HomeHealthHealth CareCesar Herrera of Yuvo Health

Cesar Herrera of Yuvo Health

Cesar Herrera, MBA, MPH, chief executive officer and co-founder of Yuvo Health, a technology-based administrative and managed care solution for federally qualified health centers in New York City, is one of 10 emerging healthcare leaders in the annual Managed Healthcare Executive function.

Cesar Herrera, MBA, MPH

After immigrating to the United States from the Philippines at the age of 3, I grew up in working-class neighborhoods in and around Detroit. I have an MBA from New York University Stern School of Business and an MPH from Johns Hopkins Bloomberg School of Public Health. Prior to joining Yuvo Health in 2021, I was the head of existing business for Zocdoc, a platform that allows patients to book medical care appointments, and the chief solutions officer at Healthify, which provides access to networks of social service organizations. My family lives in the suburbs of Washington, DC.

Why did you decide to pursue a career in healthcare?

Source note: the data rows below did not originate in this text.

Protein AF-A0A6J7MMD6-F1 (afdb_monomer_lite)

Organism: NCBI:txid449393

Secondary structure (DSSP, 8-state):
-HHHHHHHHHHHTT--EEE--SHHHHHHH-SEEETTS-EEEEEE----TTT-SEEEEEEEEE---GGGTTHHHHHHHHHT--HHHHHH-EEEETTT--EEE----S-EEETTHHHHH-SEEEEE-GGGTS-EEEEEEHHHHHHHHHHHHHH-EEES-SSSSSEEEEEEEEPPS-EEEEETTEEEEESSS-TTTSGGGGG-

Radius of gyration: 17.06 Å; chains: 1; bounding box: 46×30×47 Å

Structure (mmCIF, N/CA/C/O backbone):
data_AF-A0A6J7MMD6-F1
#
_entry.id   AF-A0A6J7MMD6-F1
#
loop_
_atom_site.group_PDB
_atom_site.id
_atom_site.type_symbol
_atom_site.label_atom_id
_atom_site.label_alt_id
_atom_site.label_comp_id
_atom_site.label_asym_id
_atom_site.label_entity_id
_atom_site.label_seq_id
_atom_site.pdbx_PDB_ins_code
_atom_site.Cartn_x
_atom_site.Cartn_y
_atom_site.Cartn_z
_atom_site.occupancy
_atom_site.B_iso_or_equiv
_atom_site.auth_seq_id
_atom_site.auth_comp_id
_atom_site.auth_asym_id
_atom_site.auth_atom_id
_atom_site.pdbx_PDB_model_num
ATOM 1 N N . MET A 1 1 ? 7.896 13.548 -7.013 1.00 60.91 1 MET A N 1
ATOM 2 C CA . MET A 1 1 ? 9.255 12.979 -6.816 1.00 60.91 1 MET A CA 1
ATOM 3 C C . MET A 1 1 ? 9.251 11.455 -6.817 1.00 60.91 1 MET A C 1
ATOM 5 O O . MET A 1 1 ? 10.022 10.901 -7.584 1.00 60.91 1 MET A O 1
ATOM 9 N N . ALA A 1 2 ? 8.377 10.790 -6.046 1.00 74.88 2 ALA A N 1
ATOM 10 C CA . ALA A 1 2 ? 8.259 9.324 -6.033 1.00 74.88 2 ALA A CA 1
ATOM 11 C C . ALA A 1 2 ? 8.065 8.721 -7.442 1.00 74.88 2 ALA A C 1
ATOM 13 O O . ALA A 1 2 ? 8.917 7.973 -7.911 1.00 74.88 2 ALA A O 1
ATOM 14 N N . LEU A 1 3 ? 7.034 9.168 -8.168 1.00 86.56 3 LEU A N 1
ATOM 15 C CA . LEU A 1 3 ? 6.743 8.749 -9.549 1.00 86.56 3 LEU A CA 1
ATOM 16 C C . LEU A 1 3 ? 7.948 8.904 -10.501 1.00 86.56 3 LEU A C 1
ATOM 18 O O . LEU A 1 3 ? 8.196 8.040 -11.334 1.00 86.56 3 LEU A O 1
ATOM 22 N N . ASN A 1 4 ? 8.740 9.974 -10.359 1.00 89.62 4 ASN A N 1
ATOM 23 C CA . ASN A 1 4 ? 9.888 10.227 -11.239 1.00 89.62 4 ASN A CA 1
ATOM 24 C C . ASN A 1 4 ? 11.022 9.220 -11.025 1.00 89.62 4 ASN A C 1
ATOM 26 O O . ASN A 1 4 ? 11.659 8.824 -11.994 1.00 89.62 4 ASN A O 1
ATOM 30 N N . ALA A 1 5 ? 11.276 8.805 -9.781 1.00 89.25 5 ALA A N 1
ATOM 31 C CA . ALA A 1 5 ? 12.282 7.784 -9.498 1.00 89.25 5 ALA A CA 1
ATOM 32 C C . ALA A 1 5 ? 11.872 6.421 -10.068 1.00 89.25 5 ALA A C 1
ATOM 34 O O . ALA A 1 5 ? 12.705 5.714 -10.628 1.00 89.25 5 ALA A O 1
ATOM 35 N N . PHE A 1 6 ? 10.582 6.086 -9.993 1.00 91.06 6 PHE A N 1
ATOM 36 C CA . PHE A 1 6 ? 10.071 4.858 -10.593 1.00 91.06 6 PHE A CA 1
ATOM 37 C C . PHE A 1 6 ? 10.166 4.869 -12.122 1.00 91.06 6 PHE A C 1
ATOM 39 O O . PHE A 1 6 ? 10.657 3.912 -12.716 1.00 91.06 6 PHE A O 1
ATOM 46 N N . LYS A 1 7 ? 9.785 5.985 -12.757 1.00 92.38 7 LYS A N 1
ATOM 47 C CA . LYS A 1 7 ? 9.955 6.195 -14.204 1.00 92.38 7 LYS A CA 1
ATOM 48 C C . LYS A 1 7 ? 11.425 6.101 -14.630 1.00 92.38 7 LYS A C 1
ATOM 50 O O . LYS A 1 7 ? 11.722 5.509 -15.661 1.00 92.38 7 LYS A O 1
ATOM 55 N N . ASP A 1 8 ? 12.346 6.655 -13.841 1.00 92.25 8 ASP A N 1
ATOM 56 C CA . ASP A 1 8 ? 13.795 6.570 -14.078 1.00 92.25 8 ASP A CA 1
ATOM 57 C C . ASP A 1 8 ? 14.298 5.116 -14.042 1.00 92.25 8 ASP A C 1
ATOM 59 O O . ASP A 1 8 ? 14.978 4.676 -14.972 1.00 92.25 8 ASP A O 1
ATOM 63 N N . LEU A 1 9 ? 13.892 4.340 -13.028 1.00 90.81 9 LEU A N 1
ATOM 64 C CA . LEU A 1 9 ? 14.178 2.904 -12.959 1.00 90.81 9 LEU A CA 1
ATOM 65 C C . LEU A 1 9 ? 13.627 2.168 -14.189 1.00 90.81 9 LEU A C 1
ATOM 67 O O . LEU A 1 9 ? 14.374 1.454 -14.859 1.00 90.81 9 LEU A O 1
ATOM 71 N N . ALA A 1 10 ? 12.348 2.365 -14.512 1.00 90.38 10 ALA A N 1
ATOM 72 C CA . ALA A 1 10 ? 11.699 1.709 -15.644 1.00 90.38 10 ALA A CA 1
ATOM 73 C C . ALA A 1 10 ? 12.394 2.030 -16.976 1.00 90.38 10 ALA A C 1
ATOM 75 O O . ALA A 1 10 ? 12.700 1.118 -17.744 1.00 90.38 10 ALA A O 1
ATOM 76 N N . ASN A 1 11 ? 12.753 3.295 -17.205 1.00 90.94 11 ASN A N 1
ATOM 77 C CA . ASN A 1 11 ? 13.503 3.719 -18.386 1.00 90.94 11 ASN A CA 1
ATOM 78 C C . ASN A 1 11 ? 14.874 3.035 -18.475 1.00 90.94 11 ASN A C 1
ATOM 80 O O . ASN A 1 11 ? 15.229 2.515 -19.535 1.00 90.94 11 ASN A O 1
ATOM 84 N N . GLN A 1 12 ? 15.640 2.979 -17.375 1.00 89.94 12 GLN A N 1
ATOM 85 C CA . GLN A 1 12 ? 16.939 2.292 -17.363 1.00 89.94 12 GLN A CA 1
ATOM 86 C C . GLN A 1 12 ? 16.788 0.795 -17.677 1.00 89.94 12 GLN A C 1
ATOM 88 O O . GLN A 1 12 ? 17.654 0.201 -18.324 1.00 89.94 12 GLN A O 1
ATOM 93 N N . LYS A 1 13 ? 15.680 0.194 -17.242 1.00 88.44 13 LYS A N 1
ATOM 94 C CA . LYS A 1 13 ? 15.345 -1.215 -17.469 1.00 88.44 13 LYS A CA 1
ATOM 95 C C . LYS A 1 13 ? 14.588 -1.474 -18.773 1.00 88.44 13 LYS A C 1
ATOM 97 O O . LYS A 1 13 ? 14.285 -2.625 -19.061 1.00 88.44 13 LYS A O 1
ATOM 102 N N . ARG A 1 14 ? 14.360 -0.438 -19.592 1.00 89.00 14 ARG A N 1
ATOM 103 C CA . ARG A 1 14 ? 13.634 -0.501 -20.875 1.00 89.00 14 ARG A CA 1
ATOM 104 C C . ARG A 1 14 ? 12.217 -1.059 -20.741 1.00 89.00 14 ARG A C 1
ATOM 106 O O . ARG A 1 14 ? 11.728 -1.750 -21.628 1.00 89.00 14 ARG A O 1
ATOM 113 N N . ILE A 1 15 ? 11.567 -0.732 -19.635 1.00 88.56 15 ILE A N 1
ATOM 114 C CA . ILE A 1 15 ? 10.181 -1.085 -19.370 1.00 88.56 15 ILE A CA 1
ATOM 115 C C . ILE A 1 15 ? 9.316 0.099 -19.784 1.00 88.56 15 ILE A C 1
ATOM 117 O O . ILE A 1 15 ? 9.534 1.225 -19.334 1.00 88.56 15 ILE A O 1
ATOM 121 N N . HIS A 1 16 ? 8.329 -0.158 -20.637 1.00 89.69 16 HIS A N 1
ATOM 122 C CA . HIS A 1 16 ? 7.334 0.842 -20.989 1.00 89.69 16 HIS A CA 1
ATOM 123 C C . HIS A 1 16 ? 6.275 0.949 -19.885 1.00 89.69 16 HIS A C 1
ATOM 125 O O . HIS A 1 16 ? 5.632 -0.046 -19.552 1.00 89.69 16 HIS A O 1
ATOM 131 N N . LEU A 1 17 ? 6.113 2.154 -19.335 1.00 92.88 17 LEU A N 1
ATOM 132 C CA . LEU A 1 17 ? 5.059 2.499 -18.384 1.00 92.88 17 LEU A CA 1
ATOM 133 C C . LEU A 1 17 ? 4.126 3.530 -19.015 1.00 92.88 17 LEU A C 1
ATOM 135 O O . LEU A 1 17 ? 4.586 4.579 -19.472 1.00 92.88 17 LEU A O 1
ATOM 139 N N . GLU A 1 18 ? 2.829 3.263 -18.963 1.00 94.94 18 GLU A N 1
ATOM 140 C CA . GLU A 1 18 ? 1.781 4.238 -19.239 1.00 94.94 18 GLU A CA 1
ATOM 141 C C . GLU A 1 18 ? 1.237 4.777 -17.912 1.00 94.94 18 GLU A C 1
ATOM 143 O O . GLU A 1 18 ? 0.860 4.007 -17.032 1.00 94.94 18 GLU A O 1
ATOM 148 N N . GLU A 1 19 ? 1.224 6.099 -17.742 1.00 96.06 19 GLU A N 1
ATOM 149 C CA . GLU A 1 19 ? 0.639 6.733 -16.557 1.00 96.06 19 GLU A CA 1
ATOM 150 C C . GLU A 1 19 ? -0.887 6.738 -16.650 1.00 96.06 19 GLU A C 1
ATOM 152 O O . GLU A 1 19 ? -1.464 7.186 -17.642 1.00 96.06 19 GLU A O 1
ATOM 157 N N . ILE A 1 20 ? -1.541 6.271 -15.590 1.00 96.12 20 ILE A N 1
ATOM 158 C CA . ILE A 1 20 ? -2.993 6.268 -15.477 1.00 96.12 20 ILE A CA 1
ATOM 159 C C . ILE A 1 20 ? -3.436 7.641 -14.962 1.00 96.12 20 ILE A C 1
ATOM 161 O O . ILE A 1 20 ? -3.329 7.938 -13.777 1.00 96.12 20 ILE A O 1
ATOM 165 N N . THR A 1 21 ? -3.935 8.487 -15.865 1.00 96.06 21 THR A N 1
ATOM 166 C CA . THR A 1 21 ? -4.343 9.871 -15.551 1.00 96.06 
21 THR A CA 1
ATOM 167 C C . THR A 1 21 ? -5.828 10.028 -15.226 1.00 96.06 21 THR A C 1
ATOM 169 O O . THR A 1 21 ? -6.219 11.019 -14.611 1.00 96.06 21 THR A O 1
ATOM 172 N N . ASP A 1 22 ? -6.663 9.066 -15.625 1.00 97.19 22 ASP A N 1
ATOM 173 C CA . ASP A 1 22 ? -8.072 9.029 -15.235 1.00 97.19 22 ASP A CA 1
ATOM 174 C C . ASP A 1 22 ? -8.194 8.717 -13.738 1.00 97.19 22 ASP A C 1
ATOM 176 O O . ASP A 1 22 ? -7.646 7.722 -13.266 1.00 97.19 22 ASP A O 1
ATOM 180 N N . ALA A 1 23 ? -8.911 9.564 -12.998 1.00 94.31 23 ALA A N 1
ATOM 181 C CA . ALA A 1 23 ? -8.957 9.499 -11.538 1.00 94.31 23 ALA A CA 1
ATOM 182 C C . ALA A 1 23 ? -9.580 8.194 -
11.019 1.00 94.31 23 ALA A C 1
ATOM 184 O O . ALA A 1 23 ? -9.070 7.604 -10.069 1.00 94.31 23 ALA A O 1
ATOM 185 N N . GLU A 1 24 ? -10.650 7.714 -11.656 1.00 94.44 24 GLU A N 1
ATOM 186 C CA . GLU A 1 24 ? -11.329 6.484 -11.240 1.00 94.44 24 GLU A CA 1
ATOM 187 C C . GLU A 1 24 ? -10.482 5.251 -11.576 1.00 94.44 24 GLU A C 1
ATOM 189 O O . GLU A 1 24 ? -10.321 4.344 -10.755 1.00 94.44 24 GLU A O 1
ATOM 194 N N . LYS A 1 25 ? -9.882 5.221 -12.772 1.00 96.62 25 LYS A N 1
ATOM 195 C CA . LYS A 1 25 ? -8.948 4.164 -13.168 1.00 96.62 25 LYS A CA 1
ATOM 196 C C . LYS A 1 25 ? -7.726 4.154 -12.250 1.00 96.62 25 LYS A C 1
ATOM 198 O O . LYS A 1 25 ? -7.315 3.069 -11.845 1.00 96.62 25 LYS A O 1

I grew up knowing I wanted to work in healthcare, although I didn’t realize the details until my college days. As a former patient of Federally Qualified Health Centers (FQHCs), I was significantly affected by health care at a young age. FQHCs, who provided care to historically disadvantaged communities, gave my family care, support and dignity regardless of our health insurance.

What career achievement are you most proud of and why?

I am most proud of the launch of Yuvo Health with my three co-founders. Together, we share a deep-rooted mission: to advocate and protect people in historically disenfranchised and low-income communities who may struggle to access care.

What is the most challenging part of your current position?

The lack of access to health care in the United States extends far beyond health care itself. The health inequalities in our country are the result of institutional racism and classism – deep-seated problems. While our work is addressing health inequalities, there is still so much more to do by policymakers on a broader scale to improve access to care.

What is your organization doing to address equity in healthcare?

FQHCs are the “boots on the ground” in underserved communities, providing care to those who need it most. They also face unique operational challenges that hinder the growth needed to meet demand. Yuvo Health helps FQHCs serve more members of their communities by connecting FQHCs with value-based contract and administrative services so they can elevate their revenue models to something more sustainable. FQHCs will then be empowered to extend their reach to more people who need access to care.

If you could change one thing about American health care, what would it be?

I want healthcare to be equally accessible to everyone, regardless of their geography, socioeconomic status, race, culture or language. According to the Health Resources and Services Administration, there are 20 million low-income people in the United States who do not have access to an FQHC and require primary care. If we continue to create a healthcare ecosystem where health care providers are paid significantly less for Medicaid patients than they are for commercially insured patients, this access gap will never disappear.

How do you prevent a burnout?

I avoid burnout by spending meaningful time with my three children and wife, in which I am fully present. Because it’s easy to feel that we need to be available all the time, I add personal blocks of time to my calendar that can’t be scheduled. For example, I have time blocks for workouts and school drop-out every morning, as well as a family dinner every night. If I don’t take control of my calendar, it can easily take control of me. Really unplugging from work, even if it’s only for short periods a day, helps me be more present at work.